■ **WHAT THE TASK REQUIRES**
Your answer should consist of the lines in the listing that hold "Homo".

■ **DATA TO EXAMINE**
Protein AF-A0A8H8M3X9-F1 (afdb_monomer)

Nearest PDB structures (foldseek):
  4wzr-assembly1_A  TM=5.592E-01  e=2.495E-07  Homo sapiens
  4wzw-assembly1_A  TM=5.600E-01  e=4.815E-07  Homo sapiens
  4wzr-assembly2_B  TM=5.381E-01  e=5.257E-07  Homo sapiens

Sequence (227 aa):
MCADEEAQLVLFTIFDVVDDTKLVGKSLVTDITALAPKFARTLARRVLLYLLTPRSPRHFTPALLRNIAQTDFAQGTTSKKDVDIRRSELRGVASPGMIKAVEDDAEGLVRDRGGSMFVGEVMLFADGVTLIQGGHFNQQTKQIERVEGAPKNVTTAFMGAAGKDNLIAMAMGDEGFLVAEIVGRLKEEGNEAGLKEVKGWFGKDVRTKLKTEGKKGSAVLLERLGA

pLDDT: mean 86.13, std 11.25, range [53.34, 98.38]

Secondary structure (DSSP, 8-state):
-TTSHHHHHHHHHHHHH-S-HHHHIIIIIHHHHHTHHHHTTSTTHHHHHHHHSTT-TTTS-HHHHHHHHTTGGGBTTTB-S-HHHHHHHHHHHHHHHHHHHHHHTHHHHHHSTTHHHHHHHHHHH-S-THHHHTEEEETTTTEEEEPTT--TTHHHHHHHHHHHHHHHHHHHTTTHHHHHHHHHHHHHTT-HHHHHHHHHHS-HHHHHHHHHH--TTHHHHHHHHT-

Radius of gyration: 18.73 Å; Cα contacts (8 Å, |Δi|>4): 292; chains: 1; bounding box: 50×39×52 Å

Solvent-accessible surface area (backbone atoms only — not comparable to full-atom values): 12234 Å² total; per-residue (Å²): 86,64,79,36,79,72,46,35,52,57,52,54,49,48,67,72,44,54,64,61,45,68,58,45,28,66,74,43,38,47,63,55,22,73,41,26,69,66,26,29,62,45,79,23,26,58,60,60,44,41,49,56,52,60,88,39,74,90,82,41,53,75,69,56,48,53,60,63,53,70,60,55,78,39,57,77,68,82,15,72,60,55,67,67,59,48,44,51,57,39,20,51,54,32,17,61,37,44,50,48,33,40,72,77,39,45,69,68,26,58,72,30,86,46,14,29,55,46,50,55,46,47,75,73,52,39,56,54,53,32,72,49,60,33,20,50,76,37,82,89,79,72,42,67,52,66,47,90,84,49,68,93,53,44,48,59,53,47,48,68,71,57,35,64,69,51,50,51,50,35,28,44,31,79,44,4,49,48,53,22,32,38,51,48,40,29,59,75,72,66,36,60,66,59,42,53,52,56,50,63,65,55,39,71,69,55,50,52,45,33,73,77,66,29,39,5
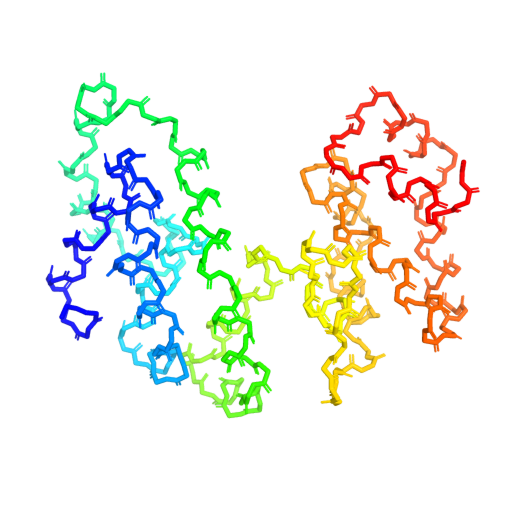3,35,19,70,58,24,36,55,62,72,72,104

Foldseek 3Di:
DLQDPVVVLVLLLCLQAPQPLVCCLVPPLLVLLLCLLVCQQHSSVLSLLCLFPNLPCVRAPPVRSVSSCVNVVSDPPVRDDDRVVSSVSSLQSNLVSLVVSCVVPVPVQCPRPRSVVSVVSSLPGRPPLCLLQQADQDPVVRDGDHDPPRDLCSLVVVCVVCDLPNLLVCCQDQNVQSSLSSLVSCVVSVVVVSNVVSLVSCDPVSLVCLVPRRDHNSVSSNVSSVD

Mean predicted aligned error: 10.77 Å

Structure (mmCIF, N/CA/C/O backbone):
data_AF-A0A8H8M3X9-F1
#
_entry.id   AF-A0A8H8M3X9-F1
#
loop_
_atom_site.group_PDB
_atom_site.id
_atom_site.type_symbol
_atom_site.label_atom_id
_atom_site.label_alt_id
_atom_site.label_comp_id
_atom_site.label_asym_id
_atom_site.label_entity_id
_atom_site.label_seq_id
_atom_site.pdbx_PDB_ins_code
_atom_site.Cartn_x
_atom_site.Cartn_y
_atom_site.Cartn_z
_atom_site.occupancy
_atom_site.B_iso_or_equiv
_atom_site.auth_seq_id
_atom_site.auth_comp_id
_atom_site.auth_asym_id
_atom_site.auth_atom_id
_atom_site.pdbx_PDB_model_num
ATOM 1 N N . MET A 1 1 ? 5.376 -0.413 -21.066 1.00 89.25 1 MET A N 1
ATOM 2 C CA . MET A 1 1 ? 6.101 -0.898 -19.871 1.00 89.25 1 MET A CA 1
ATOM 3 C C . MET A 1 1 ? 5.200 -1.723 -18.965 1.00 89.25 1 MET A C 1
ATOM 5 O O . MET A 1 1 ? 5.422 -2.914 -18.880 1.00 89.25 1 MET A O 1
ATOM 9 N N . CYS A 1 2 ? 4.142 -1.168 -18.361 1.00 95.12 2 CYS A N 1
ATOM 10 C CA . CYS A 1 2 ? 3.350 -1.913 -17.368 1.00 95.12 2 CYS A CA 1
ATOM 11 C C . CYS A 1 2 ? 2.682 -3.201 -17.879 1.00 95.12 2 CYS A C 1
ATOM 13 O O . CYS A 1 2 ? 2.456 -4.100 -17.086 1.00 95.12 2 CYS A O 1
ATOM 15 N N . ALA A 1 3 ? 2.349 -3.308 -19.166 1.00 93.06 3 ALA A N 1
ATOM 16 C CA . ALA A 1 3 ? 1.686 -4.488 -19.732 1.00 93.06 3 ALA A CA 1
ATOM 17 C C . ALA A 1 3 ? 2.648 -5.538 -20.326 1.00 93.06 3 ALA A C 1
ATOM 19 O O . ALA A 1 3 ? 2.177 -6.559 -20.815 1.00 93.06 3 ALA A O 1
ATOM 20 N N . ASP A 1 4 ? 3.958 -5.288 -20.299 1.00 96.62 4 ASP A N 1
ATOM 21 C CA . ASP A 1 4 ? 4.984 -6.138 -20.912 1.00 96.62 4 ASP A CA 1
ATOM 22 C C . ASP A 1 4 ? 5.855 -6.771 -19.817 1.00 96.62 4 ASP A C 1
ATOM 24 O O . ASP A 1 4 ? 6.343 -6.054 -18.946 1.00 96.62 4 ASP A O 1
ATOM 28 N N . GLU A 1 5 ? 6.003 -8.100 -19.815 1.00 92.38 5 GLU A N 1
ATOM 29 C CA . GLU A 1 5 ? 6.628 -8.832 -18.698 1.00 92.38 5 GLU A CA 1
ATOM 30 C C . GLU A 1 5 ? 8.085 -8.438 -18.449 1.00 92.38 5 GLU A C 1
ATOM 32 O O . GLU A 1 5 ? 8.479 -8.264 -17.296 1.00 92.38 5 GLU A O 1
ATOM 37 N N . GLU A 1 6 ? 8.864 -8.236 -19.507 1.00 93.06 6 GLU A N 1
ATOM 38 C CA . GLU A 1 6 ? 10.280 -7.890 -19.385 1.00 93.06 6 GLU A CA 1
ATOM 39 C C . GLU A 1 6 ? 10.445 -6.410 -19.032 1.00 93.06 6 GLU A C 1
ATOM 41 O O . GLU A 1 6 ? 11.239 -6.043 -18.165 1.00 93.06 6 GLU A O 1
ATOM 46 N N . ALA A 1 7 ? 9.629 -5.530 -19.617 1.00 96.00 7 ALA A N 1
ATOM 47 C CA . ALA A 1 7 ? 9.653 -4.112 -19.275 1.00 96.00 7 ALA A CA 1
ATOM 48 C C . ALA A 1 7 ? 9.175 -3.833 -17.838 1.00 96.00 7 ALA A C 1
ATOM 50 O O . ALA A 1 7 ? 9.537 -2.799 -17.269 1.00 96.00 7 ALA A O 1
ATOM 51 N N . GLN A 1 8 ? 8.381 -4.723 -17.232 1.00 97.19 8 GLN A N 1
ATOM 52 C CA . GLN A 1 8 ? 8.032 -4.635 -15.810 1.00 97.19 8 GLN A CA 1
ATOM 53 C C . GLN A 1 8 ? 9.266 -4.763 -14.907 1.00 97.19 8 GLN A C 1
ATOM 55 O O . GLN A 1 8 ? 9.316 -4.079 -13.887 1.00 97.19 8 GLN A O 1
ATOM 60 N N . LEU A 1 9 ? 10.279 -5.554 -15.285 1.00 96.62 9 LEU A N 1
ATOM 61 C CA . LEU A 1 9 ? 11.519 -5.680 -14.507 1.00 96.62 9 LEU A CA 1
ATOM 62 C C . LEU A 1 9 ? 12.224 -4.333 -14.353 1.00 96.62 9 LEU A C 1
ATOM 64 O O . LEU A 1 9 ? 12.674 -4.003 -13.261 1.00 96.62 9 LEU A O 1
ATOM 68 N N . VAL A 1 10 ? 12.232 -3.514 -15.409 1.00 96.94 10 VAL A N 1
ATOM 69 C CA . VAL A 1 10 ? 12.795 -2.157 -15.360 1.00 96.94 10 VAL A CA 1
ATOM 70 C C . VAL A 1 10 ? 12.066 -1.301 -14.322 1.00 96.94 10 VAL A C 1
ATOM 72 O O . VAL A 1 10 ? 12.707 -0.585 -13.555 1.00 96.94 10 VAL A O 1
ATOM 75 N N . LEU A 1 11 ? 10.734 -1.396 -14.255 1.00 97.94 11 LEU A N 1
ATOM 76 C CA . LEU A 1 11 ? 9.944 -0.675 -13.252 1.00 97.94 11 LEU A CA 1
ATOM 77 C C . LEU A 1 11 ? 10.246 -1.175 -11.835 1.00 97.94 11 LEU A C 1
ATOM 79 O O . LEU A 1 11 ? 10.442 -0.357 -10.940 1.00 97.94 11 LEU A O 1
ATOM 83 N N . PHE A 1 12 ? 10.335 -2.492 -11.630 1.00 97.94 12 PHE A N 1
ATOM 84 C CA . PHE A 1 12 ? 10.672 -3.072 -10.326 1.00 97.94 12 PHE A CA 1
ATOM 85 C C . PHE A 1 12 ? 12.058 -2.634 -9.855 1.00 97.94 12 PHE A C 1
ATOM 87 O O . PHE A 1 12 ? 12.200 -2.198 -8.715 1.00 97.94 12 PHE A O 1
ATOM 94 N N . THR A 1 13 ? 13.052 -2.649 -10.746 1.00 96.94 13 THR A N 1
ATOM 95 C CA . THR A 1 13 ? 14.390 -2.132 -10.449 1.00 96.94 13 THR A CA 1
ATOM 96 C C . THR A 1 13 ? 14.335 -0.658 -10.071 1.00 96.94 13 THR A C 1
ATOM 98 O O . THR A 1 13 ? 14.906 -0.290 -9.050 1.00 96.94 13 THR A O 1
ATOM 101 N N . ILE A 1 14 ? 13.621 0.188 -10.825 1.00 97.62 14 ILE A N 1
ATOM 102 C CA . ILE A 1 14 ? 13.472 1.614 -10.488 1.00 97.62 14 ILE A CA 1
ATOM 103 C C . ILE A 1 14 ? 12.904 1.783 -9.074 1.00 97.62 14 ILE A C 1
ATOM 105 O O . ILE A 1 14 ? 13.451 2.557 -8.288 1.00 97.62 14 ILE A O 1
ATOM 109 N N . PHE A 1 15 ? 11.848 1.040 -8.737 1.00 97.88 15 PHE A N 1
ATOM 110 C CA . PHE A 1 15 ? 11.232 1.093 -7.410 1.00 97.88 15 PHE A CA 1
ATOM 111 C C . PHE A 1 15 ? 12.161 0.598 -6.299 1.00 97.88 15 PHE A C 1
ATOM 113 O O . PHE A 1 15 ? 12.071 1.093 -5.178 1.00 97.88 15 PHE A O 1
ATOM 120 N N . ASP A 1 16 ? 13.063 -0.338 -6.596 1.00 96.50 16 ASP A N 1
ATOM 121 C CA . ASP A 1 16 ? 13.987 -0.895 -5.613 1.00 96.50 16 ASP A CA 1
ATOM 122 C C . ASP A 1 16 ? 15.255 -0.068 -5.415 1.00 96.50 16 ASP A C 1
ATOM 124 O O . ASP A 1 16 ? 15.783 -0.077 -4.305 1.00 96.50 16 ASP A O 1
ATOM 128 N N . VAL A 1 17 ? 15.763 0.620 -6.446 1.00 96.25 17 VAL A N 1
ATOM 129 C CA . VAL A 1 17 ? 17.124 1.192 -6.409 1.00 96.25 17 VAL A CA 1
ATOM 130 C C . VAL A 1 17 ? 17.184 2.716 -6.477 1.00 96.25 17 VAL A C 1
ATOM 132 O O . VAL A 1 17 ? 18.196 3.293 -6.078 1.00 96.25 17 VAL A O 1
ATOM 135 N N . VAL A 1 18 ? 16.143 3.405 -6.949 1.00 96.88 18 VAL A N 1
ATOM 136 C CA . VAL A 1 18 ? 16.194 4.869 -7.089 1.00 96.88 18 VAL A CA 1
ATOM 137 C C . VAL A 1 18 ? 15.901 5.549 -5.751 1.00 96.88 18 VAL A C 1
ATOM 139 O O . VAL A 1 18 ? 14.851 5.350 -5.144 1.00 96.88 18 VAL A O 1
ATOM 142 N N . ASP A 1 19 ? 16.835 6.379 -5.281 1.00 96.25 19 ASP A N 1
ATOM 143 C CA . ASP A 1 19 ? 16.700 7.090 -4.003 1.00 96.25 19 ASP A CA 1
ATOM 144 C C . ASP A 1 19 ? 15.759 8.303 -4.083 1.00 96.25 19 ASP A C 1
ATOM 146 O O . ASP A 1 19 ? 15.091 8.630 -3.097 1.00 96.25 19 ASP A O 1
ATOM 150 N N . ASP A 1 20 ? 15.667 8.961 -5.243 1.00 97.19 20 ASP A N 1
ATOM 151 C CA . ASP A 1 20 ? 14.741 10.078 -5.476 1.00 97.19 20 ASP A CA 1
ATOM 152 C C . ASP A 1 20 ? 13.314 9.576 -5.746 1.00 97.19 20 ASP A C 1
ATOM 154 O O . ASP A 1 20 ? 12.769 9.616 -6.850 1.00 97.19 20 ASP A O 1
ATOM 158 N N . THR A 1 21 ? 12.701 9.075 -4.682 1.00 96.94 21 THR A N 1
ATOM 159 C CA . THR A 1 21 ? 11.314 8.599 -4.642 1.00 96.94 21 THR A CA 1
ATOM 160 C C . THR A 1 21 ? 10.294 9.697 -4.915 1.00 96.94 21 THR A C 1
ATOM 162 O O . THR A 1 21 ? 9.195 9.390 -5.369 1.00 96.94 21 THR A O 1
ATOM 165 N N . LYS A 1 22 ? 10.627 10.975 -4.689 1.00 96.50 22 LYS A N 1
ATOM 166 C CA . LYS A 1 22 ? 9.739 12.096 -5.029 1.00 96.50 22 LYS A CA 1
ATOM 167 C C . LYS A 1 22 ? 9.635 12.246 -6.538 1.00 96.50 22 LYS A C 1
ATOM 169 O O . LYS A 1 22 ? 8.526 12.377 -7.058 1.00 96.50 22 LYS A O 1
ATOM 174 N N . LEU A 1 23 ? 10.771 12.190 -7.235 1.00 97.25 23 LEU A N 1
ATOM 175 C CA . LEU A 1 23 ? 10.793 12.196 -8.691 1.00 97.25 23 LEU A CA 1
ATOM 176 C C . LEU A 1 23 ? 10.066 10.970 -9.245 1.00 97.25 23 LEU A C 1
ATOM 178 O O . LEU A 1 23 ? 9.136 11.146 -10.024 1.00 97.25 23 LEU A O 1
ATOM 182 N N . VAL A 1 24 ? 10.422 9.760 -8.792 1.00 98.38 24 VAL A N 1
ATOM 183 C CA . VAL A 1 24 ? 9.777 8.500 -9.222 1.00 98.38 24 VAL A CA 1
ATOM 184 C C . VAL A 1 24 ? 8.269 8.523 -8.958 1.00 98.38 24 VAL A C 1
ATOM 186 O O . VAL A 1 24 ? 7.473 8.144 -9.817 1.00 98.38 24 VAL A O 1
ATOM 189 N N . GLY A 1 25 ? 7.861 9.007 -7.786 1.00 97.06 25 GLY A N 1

■ **RESPONSE BELOW**
  4wzr-assembly1_A  TM=5.592E-01  e=2.495E-07  Homo sapiens
  4wzw-assembly1_A  TM=5.600E-01  e=4.815E-07  Homo sapiens
  4wzr-assembly2_B  TM=5.381E-01  e=5.257E-07  Homo sapiens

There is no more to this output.